Opinion

Immigration anxiety: A voice from the past

Friday, March 29, 2024

Our recent snowstorm allowed me to catch up on some reading, including an essay in “Imprimis,” a newsletter I have received since the late 1980s. The piece addressed our current immigration issues, comparing the rate of crossings to those in 1960 when the Eisenhower Administration began keeping track of those numbers. As most of us have over the past few years, I have seen these numbers expressed in various configurations, but this essay broke them down in a way that added additional, if not startling, context.

The piece pointed out that over the past three years, apprehensions at the border have averaged 6,940 per day. In 2022 alone, the apprehensions were at 6,575; in 2023, that number rose to 8,219. It is now being reported that in 2024, apprehensions are running higher still, yet those numbers are only the people we can count, and there are many that we cannot.

Just for comparison, let’s look at some numbers closer to home. In 2020, the US Census Bureau pegged the population of McCook at 7,698. In 2021, that dropped to 7,356, and the projection for 2024 is a further drop to 7,236.

Can we conclude that a population roughly the size of McCook is crossing the border daily? The numbers suggest as much. How do we feel about it? That’s an even more interesting question.

I have given up trying to understand the motivations behind the current unfettered influx, whether out of compassion, to replenish our diminishing population, to provide a source of cheap labor, or just for cynical, identity-focussed political gain. Nor do I try to understand the attitudes of the extreme right, which go beyond legitimate concerns about economic and cultural impacts but tend to be rooted in nativism, xenophobia, or worse.

Long ago, before immigration issues reached the top-of-mind status it occupy today, I read another bit of history about attitudes toward immigration that has currency today but would also be worthy of a Paul Harvey broadcast. Do you remember Paul Harvey?

As the story goes, a prominent politician (not a president, but a name you know) wrote a letter to a colleague expressing concerns about the difficulties in his community caused by immigration. He suggested that the then-current influx of foreign nationals were not the brightest and best in their homeland, characterizing them as the “ignorant, stupid sort of their nation.”

He also discussed the language barrier as an impediment to assimilation, saying that few migrants attempted to understand our language and could not be socialized “either from the press or pulpit.” He added that as long as they refuse to adopt our language, they can never help their children achieve literacy in English.

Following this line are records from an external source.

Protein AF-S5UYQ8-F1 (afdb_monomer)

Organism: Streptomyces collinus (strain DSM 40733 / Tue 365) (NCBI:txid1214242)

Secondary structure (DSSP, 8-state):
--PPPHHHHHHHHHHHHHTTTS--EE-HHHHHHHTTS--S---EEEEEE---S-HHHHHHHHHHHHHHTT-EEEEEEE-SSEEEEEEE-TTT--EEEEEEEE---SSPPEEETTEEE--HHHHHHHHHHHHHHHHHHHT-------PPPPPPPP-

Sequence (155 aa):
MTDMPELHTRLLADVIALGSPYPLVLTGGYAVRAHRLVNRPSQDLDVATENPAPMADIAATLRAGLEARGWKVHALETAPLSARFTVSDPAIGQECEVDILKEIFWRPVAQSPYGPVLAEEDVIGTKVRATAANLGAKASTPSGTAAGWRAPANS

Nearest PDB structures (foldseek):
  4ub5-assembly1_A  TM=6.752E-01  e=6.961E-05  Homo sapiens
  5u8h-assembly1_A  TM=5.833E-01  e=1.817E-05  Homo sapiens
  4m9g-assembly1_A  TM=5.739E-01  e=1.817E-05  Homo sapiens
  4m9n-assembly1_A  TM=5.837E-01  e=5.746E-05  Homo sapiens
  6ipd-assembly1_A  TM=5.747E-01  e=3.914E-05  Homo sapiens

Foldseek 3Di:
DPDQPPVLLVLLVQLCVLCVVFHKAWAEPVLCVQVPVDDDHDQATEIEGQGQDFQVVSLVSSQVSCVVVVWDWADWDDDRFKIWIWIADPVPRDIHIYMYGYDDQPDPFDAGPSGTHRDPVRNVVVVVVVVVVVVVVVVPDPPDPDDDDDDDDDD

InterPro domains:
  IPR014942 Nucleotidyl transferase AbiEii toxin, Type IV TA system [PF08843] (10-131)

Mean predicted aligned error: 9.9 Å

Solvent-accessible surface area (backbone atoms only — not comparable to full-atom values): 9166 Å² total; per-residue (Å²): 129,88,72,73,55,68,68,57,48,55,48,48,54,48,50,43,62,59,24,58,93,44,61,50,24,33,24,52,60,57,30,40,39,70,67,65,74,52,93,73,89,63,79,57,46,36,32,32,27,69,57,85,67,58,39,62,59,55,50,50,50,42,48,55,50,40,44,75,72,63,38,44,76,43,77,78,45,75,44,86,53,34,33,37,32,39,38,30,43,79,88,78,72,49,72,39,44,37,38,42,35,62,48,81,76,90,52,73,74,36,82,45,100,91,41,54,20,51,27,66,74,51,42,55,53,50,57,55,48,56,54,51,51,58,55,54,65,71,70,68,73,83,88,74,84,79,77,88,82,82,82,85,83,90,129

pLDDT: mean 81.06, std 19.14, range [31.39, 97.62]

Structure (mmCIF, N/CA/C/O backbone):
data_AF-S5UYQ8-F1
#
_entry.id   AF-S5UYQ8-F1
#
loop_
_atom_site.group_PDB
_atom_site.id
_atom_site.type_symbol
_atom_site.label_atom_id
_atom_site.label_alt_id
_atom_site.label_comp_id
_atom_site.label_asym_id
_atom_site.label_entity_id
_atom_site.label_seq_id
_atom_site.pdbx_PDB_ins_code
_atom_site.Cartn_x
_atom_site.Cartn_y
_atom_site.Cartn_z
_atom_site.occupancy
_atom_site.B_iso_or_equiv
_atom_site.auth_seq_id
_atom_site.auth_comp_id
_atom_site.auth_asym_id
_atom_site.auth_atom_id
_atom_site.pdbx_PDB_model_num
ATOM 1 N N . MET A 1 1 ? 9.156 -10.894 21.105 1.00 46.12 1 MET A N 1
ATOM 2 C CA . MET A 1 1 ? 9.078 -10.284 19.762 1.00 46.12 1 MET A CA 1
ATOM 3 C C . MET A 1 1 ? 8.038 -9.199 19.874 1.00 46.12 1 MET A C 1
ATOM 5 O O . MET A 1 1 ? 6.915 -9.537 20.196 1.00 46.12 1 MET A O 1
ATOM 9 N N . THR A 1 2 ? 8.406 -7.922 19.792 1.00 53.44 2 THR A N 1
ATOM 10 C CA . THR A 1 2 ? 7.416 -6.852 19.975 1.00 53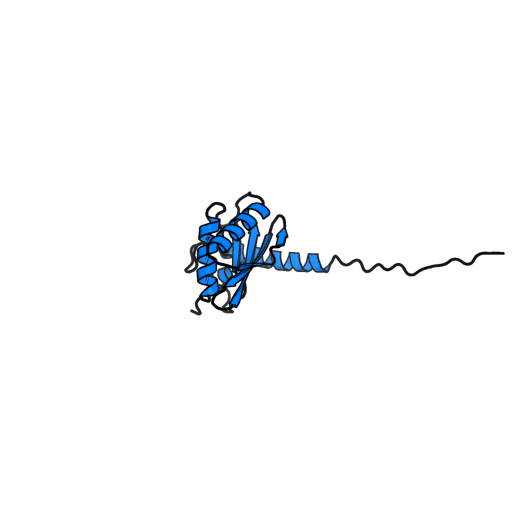.44 2 THR A CA 1
ATOM 11 C C . THR A 1 2 ? 6.469 -6.890 18.783 1.00 53.44 2 THR A C 1
ATOM 13 O O . THR A 1 2 ? 6.900 -6.598 17.673 1.00 53.44 2 THR A O 1
ATOM 16 N N . ASP A 1 3 ? 5.238 -7.344 18.981 1.00 75.50 3 ASP A N 1
ATOM 17 C CA . ASP A 1 3 ? 4.260 -7.499 17.908 1.00 75.50 3 ASP A CA 1
ATOM 18 C C . ASP A 1 3 ? 3.991 -6.165 17.204 1.00 75.50 3 ASP A C 1
ATOM 20 O O . ASP A 1 3 ? 4.152 -5.080 17.770 1.00 75.50 3 ASP A O 1
ATOM 24 N N . MET A 1 4 ? 3.653 -6.245 15.919 1.00 83.69 4 MET A N 1
ATOM 25 C CA . MET A 1 4 ? 3.096 -5.116 15.181 1.00 83.69 4 MET A CA 1
ATOM 26 C C . MET A 1 4 ? 1.891 -4.568 15.972 1.00 83.69 4 MET A C 1
ATOM 28 O O . MET A 1 4 ? 1.049 -5.369 16.381 1.00 83.69 4 MET A O 1
ATOM 32 N N . PRO A 1 5 ? 1.793 -3.245 16.226 1.00 87.31 5 PRO A N 1
ATOM 33 C CA . PRO A 1 5 ? 0.654 -2.677 16.940 1.00 87.31 5 PRO A CA 1
ATOM 34 C C . PRO A 1 5 ? -0.668 -3.125 16.311 1.00 87.31 5 PRO A C 1
ATOM 36 O O . PRO A 1 5 ? -0.750 -3.295 15.092 1.00 87.31 5 PRO A O 1
ATOM 39 N N . GLU A 1 6 ? -1.706 -3.305 17.127 1.00 87.94 6 GLU A N 1
ATOM 40 C CA . GLU A 1 6 ? -2.992 -3.855 16.677 1.00 87.94 6 GLU A CA 1
ATOM 41 C C . GLU A 1 6 ? -3.577 -3.077 15.488 1.00 87.94 6 GLU A C 1
ATOM 43 O O . GLU A 1 6 ? -4.016 -3.687 14.512 1.00 87.94 6 GLU A O 1
ATOM 48 N N . LEU A 1 7 ? -3.488 -1.741 15.527 1.00 89.81 7 LEU A N 1
ATOM 49 C CA . LEU A 1 7 ? -3.873 -0.859 14.423 1.00 89.81 7 LEU A CA 1
ATOM 50 C C . LEU A 1 7 ? -3.195 -1.263 13.109 1.00 89.81 7 LEU A C 1
ATOM 52 O O . LEU A 1 7 ? -3.867 -1.462 12.102 1.00 89.81 7 LEU A O 1
ATOM 56 N N . HIS A 1 8 ? -1.870 -1.407 13.127 1.00 91.38 8 HIS A N 1
ATOM 57 C CA . HIS A 1 8 ? -1.083 -1.721 11.937 1.00 91.38 8 HIS A CA 1
ATOM 58 C C . HIS A 1 8 ? -1.378 -3.140 11.449 1.00 91.38 8 HIS A C 1
ATOM 60 O O . HIS A 1 8 ? -1.439 -3.364 10.247 1.00 91.38 8 HIS A O 1
ATOM 66 N N . THR A 1 9 ? -1.617 -4.083 12.365 1.00 90.75 9 THR A N 1
ATOM 67 C CA . THR A 1 9 ? -1.972 -5.466 12.020 1.00 90.75 9 THR A CA 1
ATOM 68 C C . THR A 1 9 ? -3.318 -5.529 11.297 1.00 90.75 9 THR A C 1
ATOM 70 O O . THR A 1 9 ? -3.416 -6.128 10.225 1.00 90.75 9 THR A O 1
ATOM 73 N N . ARG A 1 10 ? -4.351 -4.878 11.850 1.00 92.69 10 ARG A N 1
ATOM 74 C CA . ARG A 1 10 ? -5.682 -4.793 11.227 1.00 92.69 10 ARG A CA 1
ATOM 75 C C . ARG A 1 10 ? -5.614 -4.079 9.879 1.00 92.69 10 ARG A C 1
ATOM 77 O O . ARG A 1 10 ? -6.141 -4.586 8.892 1.00 92.69 10 ARG A O 1
ATOM 84 N N . LEU A 1 11 ? -4.920 -2.944 9.833 1.00 94.44 11 LEU A N 1
ATOM 85 C CA . LEU A 1 11 ? -4.782 -2.148 8.621 1.00 94.44 11 LEU A CA 1
ATOM 86 C C . LEU A 1 11 ? -4.017 -2.894 7.521 1.00 94.44 11 LEU A C 1
ATOM 88 O O . LEU A 1 11 ? -4.450 -2.890 6.374 1.00 94.44 11 LEU A O 1
ATOM 92 N N . LEU A 1 12 ? -2.925 -3.587 7.855 1.00 94.06 12 LEU A N 1
ATOM 93 C CA . LEU A 1 12 ? -2.171 -4.397 6.898 1.00 94.06 12 LEU A CA 1
ATOM 94 C C . LEU A 1 12 ? -3.025 -5.526 6.322 1.00 94.06 12 LEU A C 1
ATOM 96 O O . LEU A 1 12 ? -3.045 -5.707 5.106 1.00 94.06 12 LEU A O 1
ATOM 100 N N . ALA A 1 13 ? -3.761 -6.254 7.167 1.00 93.00 13 ALA A N 1
ATOM 101 C CA . ALA A 1 13 ? -4.668 -7.296 6.697 1.00 93.00 13 ALA A CA 1
ATOM 102 C C . ALA A 1 13 ? -5.699 -6.732 5.704 1.00 93.00 13 ALA A C 1
ATOM 104 O O . ALA A 1 13 ? -5.941 -7.325 4.648 1.00 93.00 13 ALA A O 1
ATOM 105 N N . ASP A 1 14 ? -6.248 -5.551 6.000 1.00 95.69 14 ASP A N 1
ATOM 106 C CA . ASP A 1 14 ? -7.202 -4.891 5.121 1.00 95.69 14 ASP A CA 1
ATOM 107 C C . ASP A 1 14 ? -6.586 -4.438 3.795 1.00 95.69 14 ASP A C 1
ATOM 109 O O . ASP A 1 14 ? -7.171 -4.704 2.740 1.00 95.69 14 ASP A O 1
ATOM 113 N N . VAL A 1 15 ? -5.404 -3.815 3.839 1.00 95.38 15 VAL A N 1
ATOM 114 C CA . VAL A 1 15 ? -4.650 -3.358 2.663 1.00 95.38 15 VAL A CA 1
ATOM 115 C C . VAL A 1 15 ? -4.299 -4.530 1.749 1.00 95.38 15 VAL A C 1
ATOM 117 O O . VAL A 1 15 ? -4.562 -4.454 0.551 1.00 95.38 15 VAL A O 1
ATOM 120 N N . ILE A 1 16 ? -3.778 -5.638 2.287 1.00 92.94 16 ILE A N 1
ATOM 121 C CA . ILE A 1 16 ? -3.447 -6.833 1.492 1.00 92.94 16 ILE A CA 1
ATOM 122 C C . ILE A 1 16 ? -4.703 -7.422 0.841 1.00 92.94 16 ILE A C 1
ATOM 124 O O . ILE A 1 16 ? -4.687 -7.750 -0.345 1.00 92.94 16 ILE A O 1
ATOM 128 N N . ALA A 1 17 ? -5.808 -7.520 1.585 1.00 93.69 17 ALA A N 1
ATOM 129 C CA . ALA A 1 17 ? -7.054 -8.065 1.055 1.00 93.69 17 ALA A CA 1
ATOM 130 C C . ALA A 1 17 ? -7.652 -7.186 -0.059 1.00 93.69 17 ALA A C 1
ATOM 132 O O . ALA A 1 17 ? -8.058 -7.698 -1.101 1.00 93.69 17 ALA A O 1
ATOM 133 N N . LEU A 1 18 ? -7.701 -5.864 0.139 1.00 95.69 18 LEU A N 1
ATOM 134 C CA . LEU A 1 18 ? -8.220 -4.912 -0.855 1.00 95.69 18 LEU A CA 1
ATOM 135 C C . LEU A 1 18 ? -7.299 -4.787 -2.068 1.00 95.69 18 LEU A C 1
ATOM 137 O O . LEU A 1 18 ? -7.767 -4.579 -3.185 1.00 95.69 18 LEU A O 1
ATOM 141 N N . GLY A 1 19 ? -5.996 -4.944 -1.847 1.00 91.75 19 GLY A N 1
ATOM 142 C CA . GLY A 1 19 ? -4.968 -4.939 -2.872 1.00 91.75 19 GLY A CA 1
ATOM 143 C C . GLY A 1 19 ? -4.871 -6.233 -3.671 1.00 91.75 19 GLY A C 1
ATOM 144 O O . GLY A 1 19 ? -4.019 -6.312 -4.540 1.00 91.75 19 GLY A O 1
ATOM 145 N N . SER A 1 20 ? -5.708 -7.250 -3.444 1.00 91.12 20 SER A N 1
ATOM 146 C CA . SER A 1 20 ? -5.635 -8.515 -4.196 1.00 91.12 20 SER A CA 1
ATOM 147 C C . SER A 1 20 ? -5.636 -8.363 -5.736 1.00 91.12 20 SER A C 1
ATOM 149 O O . SER A 1 20 ? -4.905 -9.124 -6.374 1.00 91.12 20 SER A O 1
ATOM 151 N N . PRO A 1 21 ? -6.360 -7.404 -6.360 1.00 93.62 21 PRO A N 1
ATOM 152 C CA . PRO A 1 21 ? -6.242 -7.121 -7.800 1.00 93.62 21 PRO A CA 1
ATOM 153 C C . PRO A 1 21 ? -4.874 -6.551 -8.224 1.00 93.62 21 PRO A C 1
ATOM 155 O O . PRO A 1 21 ? -4.498 -6.620 -9.394 1.00 93.62 21 PRO A O 1
ATOM 158 N N . TYR A 1 22 ? -4.123 -6.003 -7.269 1.00 94.00 22 TYR A N 1
ATOM 159 C CA . TYR A 1 22 ? -2.812 -5.378 -7.424 1.00 94.00 22 TYR A CA 1
ATOM 160 C C . TYR A 1 22 ? -1.826 -5.977 -6.412 1.00 94.00 22 TYR A C 1
ATOM 162 O O . TYR A 1 22 ? -1.479 -5.276 -5.468 1.00 94.00 22 TYR A O 1
ATOM 170 N N . PRO A 1 23 ? -1.395 -7.249 -6.547 1.00 92.69 23 PRO A N 1
ATOM 171 C CA . PRO A 1 23 ? -0.691 -7.977 -5.489 1.00 92.69 23 PRO A CA 1
ATOM 172 C C . PRO A 1 23 ? 0.310 -7.104 -4.720 1.00 92.69 23 PRO A C 1
ATOM 174 O O . PRO A 1 23 ? 1.299 -6.626 -5.285 1.00 92.69 23 PRO A O 1
ATOM 177 N N . LEU A 1 24 ? -0.028 -6.836 -3.455 1.00 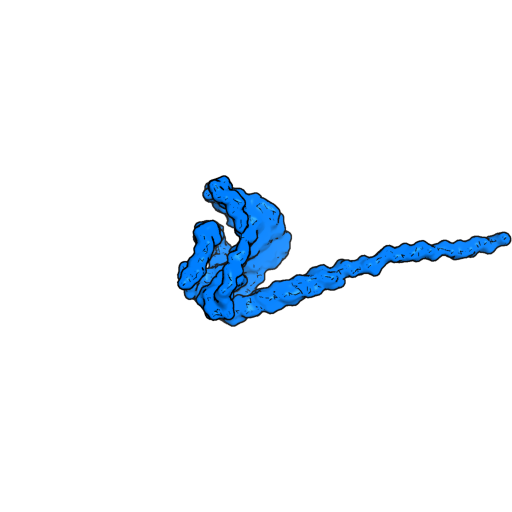95.06 24 LEU A N 1
ATOM 178 C CA . LEU A 1 24 ? 0.728 -5.979 -2.550 1.00 95.06 24 LEU A CA 1
ATOM 179 C C . LEU A 1 24 ? 1.573 -6.855 -1.631 1.00 95.06 24 LEU A C 1
ATOM 181 O O . LEU A 1 24 ? 1.098 -7.873 -1.125 1.00 95.06 24 LEU A O 1
ATOM 185 N N . VAL A 1 25 ? 2.811 -6.443 -1.389 1.00 94.69 25 VAL A N 1
ATOM 186 C CA . VAL A 1 25 ? 3.727 -7.115 -0.462 1.00 94.69 25 VAL A CA 1
ATOM 187 C C . VAL A 1 25 ? 4.291 -6.109 0.526 1.00 94.69 25 VAL A C 1
ATOM 189 O O . VAL A 1 25 ? 4.534 -4.957 0.181 1.00 94.69 25 VAL A O 1
ATOM 192 N N . LEU A 1 26 ? 4.515 -6.536 1.760 1.00 93.31 26 LEU A N 1
ATOM 193 C CA . LEU A 1 26 ? 5.088 -5.697 2.803 1.00 93.31 26 LEU A CA 1
ATOM 194 C C . LEU A 1 26 ? 6.522 -5.283 2.436 1.00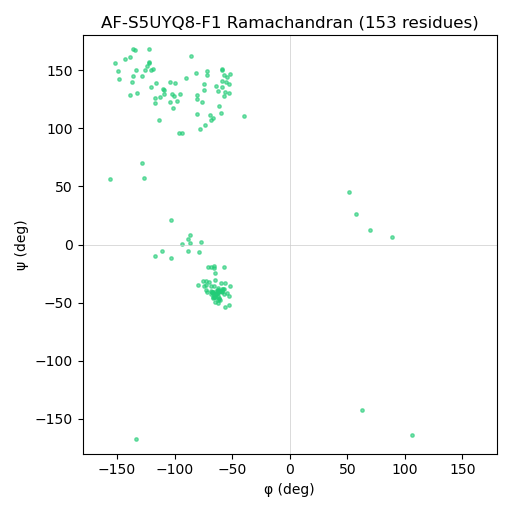 93.31 26 LEU A C 1
ATOM 196 O O . LEU A 1 26 ? 7.328 -6.106 1.999 1.00 93.31 26 LEU A O 1
ATOM 200 N N . THR A 1 27 ? 6.859 -4.014 2.642 1.00 92.00 27 THR A N 1
ATOM 201 C CA . THR A 1 27 ? 8.217 -3.483 2.469 1.00 92.00 27 THR A CA 1
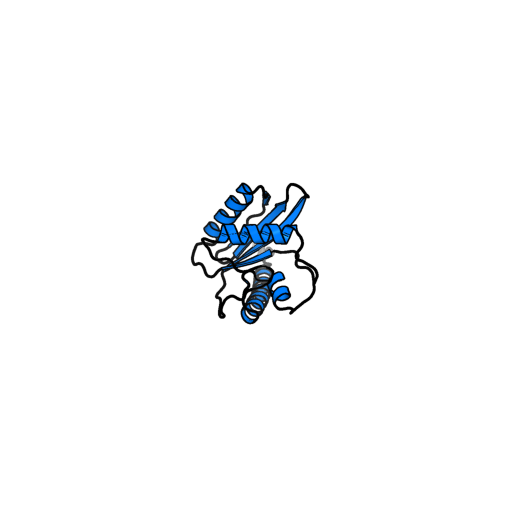ATOM 202 C C . THR A 1 27 ? 8.600 -2.615 3.671 1.00 92.00 27 THR A C 1
ATOM 204 O O . THR A 1 27 ? 7.994 -2.685 4.745 1.00 92.00 27 THR A O 1
ATOM 207 N N . GLY A 1 28 ? 9.684 -1.860 3.529 1.00 86.81 28 GLY A N 1
ATOM 208 C CA . GLY A 1 28 ? 10.024 -0.786 4.435 1.00 86.81 28 GLY A CA 1
ATOM 209 C C . GLY A 1 28 ? 10.285 -1.239 5.869 1.00 86.81 28 GLY A C 1
ATOM 210 O O . GLY A 1 28 ? 10.942 -2.256 6.092 1.00 86.81 28 GLY A O 1
ATOM 211 N N . GLY A 1 29 ? 9.858 -0.455 6.861 1.00 85.31 29 GLY A N 1
ATOM 212 C CA . GLY A 1 29 ? 10.276 -0.683 8.252 1.00 85.31 29 GLY A CA 1
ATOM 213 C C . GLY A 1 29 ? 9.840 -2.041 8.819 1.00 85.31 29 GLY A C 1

“Now they come in droves,” he wrote, and “it’s foreseeable that we will be unable to preserve our language.” The migrants publish their newspapers, advertisements, street signs, and legal writings in their native language.

One strategy he suggested was to distribute the migrants evenly across multiple geographic

areas to promote assimilation in a way that would not happen if they settled in clusters of their kind. Does any of that sound familiar? Isn’t there a redistribution of immigrants taking place right now?

At this point, I am resigned to looking at “what is,” which is a human migration that rivals those in history driven by war, political oppression, or famine. Throughout history, large masses of people have moved about the planet, pulling up stakes, leaving familiar cultures behind, and bringing change to their new environs.

Politics notwithstanding, the story is as old as humanity, which brings me back to our letter. Was it written about Mexicans, the Chinese, the Irish, or European Jews? No, but the language being discussed was German. Was the migration driven by World War I or World War II? No. It was earlier than that.

Our letter of interest was written to an English businessman, Peter Collinson. Collinson was a botanist and a member of the Royal Society who was active in cross-Atlantic information exchanges about horticulture and other scientific interests.

The letter was written in 1753, and the minority influx came from various German-speaking regions of Europe, including the Rhine Valley, Alsace, and Switzerland. Those immigrants are now known as the Pennsylvania Dutch, and the letter was written by none other than Benjamin Franklin.

Paul Harvey fans will recall how his daily broadcasts of surprising bits of history similar to this would end, and now you also know the rest of the story.